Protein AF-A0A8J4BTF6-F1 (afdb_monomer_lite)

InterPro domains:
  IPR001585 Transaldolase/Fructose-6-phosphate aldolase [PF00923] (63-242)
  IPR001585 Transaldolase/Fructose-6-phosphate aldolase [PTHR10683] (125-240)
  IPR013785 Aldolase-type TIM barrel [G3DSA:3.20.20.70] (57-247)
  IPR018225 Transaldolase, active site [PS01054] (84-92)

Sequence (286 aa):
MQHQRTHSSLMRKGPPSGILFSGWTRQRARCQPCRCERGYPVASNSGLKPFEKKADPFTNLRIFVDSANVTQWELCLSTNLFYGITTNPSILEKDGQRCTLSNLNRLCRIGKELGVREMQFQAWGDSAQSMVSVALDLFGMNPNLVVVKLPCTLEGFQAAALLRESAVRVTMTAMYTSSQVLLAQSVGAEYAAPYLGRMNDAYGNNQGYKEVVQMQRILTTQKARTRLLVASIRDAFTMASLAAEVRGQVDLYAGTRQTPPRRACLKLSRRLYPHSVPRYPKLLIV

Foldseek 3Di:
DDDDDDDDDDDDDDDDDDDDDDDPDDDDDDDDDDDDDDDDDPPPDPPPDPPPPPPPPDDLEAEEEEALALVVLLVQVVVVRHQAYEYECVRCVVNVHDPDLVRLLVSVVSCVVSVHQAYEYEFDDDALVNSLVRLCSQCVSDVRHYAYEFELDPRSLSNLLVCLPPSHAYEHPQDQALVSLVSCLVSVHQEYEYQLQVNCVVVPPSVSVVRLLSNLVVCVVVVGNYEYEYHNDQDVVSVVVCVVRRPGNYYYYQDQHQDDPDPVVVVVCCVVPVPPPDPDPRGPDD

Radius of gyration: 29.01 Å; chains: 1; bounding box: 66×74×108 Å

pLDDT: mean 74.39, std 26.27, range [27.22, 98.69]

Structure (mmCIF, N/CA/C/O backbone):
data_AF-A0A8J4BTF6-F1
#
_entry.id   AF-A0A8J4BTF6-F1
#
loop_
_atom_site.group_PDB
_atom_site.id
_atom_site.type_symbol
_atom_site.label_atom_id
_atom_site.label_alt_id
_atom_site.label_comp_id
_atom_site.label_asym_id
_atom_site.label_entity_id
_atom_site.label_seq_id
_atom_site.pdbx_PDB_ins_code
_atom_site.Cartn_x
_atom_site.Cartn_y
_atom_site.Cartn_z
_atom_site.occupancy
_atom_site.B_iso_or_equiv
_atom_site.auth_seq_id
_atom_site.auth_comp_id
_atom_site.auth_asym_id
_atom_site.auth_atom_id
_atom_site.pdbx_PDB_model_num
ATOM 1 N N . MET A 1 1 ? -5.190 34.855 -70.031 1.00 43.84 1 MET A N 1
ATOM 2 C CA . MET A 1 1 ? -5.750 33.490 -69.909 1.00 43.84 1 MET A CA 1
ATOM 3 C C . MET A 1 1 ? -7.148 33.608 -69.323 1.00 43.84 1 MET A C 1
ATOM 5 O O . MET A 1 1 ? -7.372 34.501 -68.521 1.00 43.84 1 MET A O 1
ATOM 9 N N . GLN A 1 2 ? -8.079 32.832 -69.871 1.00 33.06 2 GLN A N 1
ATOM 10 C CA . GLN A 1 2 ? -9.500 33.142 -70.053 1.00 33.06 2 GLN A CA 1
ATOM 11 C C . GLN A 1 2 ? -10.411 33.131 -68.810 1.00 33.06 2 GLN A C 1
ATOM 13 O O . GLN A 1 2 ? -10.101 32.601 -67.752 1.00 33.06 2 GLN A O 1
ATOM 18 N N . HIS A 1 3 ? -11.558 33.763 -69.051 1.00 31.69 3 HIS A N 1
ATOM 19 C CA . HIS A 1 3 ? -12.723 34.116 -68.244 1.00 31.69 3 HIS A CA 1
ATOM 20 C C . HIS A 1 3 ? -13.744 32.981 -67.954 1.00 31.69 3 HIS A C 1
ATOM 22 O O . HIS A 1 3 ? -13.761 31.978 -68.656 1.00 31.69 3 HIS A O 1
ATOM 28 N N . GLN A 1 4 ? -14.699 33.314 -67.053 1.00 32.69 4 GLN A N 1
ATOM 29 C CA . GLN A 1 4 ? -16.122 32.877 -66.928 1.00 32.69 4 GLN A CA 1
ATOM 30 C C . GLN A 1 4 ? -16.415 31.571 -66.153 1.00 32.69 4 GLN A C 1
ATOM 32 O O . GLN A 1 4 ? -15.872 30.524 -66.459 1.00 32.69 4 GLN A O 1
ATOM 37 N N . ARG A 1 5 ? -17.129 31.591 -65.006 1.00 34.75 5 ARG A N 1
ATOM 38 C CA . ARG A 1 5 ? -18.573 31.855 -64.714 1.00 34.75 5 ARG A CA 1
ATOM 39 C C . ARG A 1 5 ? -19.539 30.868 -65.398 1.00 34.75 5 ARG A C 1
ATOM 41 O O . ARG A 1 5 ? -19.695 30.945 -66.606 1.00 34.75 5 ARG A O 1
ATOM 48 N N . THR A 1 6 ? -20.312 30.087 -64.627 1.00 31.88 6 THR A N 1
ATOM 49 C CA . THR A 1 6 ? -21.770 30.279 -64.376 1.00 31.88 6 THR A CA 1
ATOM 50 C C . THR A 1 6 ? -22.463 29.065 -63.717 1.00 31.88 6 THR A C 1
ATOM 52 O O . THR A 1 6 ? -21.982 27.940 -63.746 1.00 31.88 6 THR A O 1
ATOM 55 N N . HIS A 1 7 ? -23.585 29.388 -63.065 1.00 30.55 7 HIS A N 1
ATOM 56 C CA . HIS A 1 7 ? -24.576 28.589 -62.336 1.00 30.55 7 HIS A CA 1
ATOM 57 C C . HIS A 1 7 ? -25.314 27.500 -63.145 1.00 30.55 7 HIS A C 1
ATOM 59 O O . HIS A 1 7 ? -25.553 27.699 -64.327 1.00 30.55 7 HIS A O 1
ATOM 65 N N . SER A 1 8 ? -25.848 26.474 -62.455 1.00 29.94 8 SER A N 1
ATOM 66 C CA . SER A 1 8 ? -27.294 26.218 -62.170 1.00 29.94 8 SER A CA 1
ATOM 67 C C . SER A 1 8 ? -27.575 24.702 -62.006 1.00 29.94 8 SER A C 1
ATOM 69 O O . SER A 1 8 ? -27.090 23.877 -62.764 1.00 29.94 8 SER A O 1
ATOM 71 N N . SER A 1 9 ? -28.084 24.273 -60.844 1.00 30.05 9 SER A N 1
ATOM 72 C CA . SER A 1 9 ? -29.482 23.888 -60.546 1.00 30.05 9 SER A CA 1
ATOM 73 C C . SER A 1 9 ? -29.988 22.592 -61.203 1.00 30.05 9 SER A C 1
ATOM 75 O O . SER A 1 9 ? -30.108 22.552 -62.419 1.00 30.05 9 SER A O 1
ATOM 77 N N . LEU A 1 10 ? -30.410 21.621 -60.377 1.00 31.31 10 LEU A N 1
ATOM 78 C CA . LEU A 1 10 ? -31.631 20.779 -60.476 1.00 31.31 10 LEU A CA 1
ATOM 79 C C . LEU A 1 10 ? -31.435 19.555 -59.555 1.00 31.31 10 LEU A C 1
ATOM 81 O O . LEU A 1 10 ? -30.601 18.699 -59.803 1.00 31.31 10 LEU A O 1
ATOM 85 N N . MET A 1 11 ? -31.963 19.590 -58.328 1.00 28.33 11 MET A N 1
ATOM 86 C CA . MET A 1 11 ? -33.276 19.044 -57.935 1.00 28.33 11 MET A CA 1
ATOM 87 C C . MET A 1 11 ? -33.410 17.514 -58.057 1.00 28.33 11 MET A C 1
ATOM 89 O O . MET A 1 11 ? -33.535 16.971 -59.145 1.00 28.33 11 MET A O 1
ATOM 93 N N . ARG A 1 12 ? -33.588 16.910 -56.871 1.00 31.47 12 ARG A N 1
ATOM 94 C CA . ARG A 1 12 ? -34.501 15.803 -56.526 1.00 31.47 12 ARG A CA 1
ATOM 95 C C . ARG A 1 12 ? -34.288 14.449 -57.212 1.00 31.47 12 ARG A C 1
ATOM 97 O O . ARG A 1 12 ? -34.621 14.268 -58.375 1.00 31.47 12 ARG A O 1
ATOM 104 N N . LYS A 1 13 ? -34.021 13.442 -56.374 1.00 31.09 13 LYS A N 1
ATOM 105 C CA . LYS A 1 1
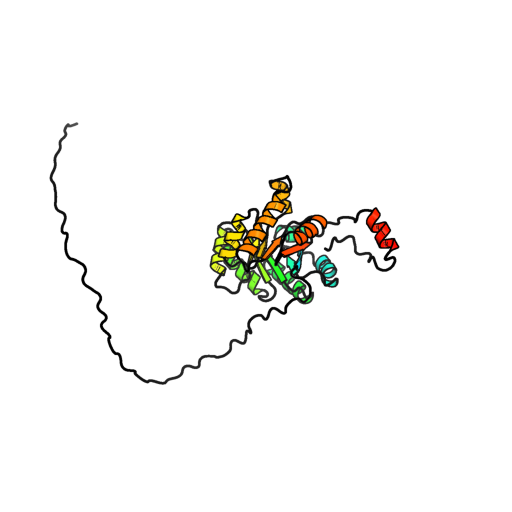3 ? -34.989 12.376 -56.037 1.00 31.09 13 LYS A CA 1
ATOM 106 C C . LYS A 1 13 ? -34.418 11.509 -54.908 1.00 31.09 13 LYS A C 1
ATOM 108 O O . LYS A 1 13 ? -33.415 10.834 -55.094 1.00 31.09 13 LYS A O 1
ATOM 113 N N . GLY A 1 14 ? -35.059 11.546 -53.742 1.00 39.50 14 GLY A N 1
ATOM 114 C CA . GLY A 1 14 ? -34.960 10.447 -52.778 1.00 39.50 14 GLY A CA 1
ATOM 115 C C . GLY A 1 14 ? -35.885 9.296 -53.193 1.00 39.50 14 GLY A C 1
ATOM 116 O O . GLY A 1 14 ? -36.802 9.518 -53.990 1.00 39.50 14 GLY A O 1
ATOM 117 N N . PRO A 1 15 ? -35.681 8.090 -52.649 1.00 33.91 15 PRO A N 1
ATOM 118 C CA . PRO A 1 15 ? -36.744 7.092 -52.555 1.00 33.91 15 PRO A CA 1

◆ ◆ ◆ ◆ ◆

• _Goal of the exercise_:
Search the data above for the word "Fructose". Copy each line it is in.

• _Completed task_:
  IPR001585 Transaldolase/Fructose-6-phosphate aldolase [PF00923] (63-242)
  IPR001585 Transaldolase/Fructose-6-phosphate aldolase [PTHR10683] (125-240)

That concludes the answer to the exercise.